Task material Start Marker

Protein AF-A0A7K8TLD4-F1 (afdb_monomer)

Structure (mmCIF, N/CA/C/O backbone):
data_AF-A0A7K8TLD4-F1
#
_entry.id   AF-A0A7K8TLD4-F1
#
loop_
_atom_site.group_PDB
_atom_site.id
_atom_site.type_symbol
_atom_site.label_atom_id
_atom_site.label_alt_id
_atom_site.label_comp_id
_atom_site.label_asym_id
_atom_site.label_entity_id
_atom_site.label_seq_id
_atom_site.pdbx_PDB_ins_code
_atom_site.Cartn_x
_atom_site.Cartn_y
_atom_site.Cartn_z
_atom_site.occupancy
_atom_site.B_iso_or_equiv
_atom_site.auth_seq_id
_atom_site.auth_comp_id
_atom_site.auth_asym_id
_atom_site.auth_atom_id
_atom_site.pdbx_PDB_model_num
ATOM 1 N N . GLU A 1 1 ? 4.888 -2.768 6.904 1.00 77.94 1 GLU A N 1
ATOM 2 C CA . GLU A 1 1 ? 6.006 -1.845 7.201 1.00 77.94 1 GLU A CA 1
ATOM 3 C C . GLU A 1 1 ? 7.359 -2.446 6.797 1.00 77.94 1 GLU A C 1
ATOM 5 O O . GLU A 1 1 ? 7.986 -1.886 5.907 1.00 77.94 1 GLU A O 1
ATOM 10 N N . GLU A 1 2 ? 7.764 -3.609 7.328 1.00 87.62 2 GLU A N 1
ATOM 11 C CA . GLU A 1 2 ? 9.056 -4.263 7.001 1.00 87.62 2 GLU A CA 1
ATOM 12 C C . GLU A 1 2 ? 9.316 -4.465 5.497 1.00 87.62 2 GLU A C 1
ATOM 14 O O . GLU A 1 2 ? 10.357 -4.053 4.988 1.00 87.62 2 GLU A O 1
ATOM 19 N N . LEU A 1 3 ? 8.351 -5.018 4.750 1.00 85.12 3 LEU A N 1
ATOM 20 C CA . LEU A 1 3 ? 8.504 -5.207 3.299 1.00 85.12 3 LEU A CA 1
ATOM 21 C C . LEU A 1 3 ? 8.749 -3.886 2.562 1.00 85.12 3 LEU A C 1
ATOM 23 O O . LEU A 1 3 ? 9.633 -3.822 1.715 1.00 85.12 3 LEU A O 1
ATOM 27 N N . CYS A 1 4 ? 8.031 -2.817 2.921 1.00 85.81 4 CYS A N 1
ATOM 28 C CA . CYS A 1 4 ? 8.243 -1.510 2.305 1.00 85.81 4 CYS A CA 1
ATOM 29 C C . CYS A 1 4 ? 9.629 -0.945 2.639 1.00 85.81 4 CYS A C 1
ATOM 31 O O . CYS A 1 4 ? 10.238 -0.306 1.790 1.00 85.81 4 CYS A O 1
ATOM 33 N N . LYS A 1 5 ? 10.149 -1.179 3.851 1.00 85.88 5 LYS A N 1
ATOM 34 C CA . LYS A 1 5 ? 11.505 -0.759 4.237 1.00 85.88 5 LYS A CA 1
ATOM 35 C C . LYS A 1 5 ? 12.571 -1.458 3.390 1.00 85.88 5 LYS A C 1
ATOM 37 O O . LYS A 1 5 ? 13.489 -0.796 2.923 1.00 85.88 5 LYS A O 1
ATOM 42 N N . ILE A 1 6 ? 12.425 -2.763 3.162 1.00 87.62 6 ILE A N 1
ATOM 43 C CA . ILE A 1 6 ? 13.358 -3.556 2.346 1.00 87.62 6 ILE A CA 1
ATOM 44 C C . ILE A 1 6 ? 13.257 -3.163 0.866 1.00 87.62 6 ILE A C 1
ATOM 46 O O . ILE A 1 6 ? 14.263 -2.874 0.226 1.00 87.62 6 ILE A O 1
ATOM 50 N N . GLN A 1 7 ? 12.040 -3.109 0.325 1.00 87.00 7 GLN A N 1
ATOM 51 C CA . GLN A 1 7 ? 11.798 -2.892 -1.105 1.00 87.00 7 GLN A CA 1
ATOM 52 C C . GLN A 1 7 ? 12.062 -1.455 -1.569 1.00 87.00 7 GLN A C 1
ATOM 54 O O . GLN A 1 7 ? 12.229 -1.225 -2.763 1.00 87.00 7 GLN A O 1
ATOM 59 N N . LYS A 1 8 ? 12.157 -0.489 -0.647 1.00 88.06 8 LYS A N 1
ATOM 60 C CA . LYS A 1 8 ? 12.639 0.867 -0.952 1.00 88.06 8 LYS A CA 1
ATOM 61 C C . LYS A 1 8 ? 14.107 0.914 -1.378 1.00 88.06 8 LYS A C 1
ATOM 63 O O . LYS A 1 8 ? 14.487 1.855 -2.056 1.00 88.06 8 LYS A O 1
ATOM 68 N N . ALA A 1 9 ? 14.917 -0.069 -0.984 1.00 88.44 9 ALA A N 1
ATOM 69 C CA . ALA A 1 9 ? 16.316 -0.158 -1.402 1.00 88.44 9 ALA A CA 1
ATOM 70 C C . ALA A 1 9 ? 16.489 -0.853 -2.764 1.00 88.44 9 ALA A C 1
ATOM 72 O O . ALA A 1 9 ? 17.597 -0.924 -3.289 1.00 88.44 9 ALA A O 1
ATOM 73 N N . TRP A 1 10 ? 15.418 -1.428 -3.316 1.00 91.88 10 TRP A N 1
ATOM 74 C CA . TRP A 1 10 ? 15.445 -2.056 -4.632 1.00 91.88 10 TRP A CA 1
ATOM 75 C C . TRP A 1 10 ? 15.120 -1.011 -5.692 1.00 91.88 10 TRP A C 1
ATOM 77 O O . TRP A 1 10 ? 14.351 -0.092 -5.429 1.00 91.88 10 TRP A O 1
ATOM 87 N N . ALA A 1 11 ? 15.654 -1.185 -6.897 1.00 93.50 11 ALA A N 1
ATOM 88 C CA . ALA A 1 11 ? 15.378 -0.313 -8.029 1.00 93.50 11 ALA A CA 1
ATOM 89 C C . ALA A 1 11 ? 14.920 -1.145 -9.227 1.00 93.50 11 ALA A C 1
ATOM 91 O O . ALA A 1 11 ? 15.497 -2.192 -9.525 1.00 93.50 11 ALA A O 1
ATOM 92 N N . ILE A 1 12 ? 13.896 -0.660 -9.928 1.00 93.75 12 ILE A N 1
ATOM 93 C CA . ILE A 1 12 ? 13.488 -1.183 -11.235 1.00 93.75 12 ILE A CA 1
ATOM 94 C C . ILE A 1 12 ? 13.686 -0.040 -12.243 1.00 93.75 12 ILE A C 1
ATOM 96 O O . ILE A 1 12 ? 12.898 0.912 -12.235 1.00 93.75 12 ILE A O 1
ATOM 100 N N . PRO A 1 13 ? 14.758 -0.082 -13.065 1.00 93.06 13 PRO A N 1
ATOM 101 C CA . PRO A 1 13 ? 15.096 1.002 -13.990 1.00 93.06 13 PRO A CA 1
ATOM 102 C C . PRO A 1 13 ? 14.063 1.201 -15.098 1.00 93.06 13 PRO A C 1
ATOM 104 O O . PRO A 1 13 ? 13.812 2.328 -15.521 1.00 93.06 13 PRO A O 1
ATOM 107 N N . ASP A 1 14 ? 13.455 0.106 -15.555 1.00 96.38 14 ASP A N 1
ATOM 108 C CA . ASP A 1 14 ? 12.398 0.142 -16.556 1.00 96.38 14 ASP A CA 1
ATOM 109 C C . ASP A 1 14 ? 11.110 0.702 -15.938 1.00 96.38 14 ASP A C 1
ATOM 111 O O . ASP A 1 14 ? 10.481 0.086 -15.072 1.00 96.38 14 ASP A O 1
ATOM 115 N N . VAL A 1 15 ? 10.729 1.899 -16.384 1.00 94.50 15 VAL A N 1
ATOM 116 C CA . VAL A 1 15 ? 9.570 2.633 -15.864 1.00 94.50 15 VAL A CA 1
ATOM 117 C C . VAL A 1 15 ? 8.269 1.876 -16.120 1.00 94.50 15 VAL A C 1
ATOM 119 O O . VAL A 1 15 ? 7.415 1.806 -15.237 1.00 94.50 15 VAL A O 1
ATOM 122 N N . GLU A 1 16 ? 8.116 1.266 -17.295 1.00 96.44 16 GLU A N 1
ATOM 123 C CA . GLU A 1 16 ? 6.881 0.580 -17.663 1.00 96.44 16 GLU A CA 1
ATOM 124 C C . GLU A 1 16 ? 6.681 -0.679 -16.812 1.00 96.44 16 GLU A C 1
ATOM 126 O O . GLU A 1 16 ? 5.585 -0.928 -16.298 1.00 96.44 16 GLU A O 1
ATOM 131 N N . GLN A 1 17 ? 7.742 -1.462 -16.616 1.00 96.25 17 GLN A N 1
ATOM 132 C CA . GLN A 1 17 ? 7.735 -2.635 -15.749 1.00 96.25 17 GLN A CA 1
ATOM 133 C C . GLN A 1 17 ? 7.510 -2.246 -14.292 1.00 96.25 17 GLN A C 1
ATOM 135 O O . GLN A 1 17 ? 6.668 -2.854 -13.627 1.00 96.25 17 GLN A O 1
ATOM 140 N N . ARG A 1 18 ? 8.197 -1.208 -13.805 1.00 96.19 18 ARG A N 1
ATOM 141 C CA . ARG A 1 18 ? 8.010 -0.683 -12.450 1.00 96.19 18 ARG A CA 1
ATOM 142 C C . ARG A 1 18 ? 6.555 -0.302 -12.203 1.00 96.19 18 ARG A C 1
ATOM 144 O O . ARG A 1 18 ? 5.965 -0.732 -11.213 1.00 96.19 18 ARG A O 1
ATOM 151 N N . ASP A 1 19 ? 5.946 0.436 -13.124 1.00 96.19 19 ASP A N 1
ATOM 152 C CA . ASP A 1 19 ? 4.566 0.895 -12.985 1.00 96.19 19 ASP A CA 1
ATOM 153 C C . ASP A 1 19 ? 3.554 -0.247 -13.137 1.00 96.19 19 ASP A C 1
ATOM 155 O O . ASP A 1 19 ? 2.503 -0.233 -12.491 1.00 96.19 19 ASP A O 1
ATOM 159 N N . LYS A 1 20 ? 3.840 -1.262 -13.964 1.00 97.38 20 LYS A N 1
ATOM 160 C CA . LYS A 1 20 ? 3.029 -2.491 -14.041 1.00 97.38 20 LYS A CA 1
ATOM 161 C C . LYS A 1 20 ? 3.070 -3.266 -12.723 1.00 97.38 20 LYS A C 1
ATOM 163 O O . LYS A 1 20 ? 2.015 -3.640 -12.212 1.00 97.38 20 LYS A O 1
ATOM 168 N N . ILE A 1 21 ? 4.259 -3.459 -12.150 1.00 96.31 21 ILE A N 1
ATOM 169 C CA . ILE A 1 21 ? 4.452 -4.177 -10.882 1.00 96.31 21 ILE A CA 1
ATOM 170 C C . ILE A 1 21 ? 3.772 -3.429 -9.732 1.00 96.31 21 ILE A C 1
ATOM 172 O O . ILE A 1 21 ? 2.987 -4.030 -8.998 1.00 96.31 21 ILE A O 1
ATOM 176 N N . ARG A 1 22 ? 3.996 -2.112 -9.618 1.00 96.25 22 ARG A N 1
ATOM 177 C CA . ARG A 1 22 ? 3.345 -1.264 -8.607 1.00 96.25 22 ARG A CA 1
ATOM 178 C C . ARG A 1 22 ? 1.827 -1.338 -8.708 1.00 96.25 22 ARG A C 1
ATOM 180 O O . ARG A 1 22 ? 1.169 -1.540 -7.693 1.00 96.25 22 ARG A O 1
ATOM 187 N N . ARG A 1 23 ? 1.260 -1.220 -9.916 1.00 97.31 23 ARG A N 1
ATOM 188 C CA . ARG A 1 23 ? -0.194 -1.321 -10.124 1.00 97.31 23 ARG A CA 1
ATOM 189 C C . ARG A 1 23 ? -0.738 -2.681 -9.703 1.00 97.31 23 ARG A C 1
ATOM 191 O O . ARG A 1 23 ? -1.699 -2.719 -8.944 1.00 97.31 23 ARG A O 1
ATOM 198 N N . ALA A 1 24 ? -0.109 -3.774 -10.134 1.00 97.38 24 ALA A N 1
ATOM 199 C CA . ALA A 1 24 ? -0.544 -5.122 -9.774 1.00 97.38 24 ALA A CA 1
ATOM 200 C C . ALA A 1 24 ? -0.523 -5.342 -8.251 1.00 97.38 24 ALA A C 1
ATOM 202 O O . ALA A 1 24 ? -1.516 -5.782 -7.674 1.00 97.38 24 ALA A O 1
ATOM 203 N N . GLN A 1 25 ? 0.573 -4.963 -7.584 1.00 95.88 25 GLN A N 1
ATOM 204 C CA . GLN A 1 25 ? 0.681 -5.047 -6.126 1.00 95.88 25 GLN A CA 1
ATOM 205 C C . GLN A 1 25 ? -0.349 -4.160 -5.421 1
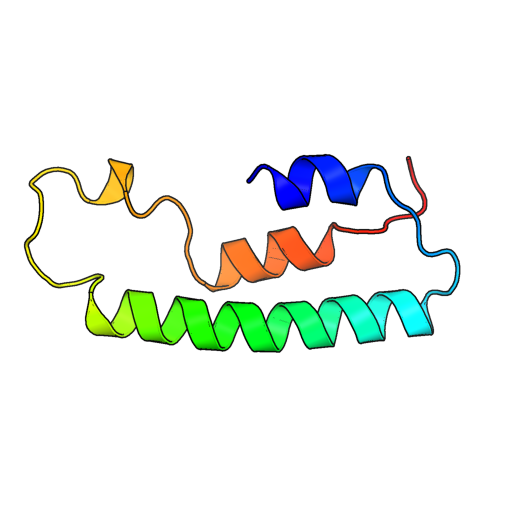.00 95.88 25 GLN A C 1
ATOM 207 O O . GLN A 1 25 ? -1.008 -4.610 -4.485 1.00 95.88 25 GLN A O 1
ATOM 212 N N . LYS A 1 26 ? -0.525 -2.918 -5.887 1.00 96.69 26 LYS A N 1
ATOM 213 C CA . LYS A 1 26 ? -1.495 -1.971 -5.331 1.00 96.69 26 LYS A CA 1
ATOM 214 C C . LYS A 1 26 ? -2.913 -2.529 -5.406 1.00 96.69 26 LYS A C 1
ATOM 216 O O . LYS A 1 26 ? -3.604 -2.487 -4.395 1.00 96.69 26 LYS A O 1
ATOM 221 N N . THR A 1 27 ? -3.332 -3.080 -6.545 1.00 97.25 27 THR A N 1
ATOM 222 C CA . THR A 1 27 ? -4.666 -3.682 -6.703 1.00 97.25 27 THR A CA 1
ATOM 223 C C . THR A 1 27 ? -4.884 -4.817 -5.706 1.00 97.25 27 THR A C 1
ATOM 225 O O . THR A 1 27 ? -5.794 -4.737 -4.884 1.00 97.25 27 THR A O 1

Task material End Marker

### Task objective
Restate word for word the lines of the data above that begin at the line with "ATOM 202 O O" and end at the line with "ATOM 222 C CA", keeping both ends and dropping every picture.

### Task solution
ATOM 202 O O . ALA A 1 24 ? -1.516 -5.782 -7.674 1.00 97.38 24 ALA A O 1
ATOM 203 N N . GLN A 1 25 ? 0.573 -4.963 -7.584 1.00 95.88 25 GLN A N 1
ATOM 204 C CA . GLN A 1 25 ? 0.681 -5.047 -6.126 1.00 95.88 25 GLN A CA 1
ATOM 205 C C . GLN A 1 25 ? -0.349 -4.160 -5.421 1
.00 95.88 25 GLN A C 1
ATOM 207 O O . GLN A 1 25 ? -1.008 -4.610 -4.485 1.00 95.88 25 GLN A O 1
ATOM 212 N N . LYS A 1 26 ? -0.525 -2.918 -5.887 1.00 96.69 26 LYS A N 1
ATOM 213 C CA . LYS A 1 26 ? -1.495 -1.971 -5.331 1.00 96.69 26 LYS A CA 1
ATOM 214 C C . LYS A 1 26 ? -2.913 -2.529 -5.406 1.00 96.69 26 LYS A C 1
ATOM 216 O O . LYS A 1 26 ? -3.604 -2.487 -4.395 1.00 96.69 26 LYS A O 1
ATOM 221 N N . THR A 1 27 ? -3.332 -3.080 -6.545 1.00 97.25 27 THR A N 1
ATOM 222 C CA . THR A 1 27 ? -4.666 -3.682 -6.703 1.00 97.25 27 THR A CA 1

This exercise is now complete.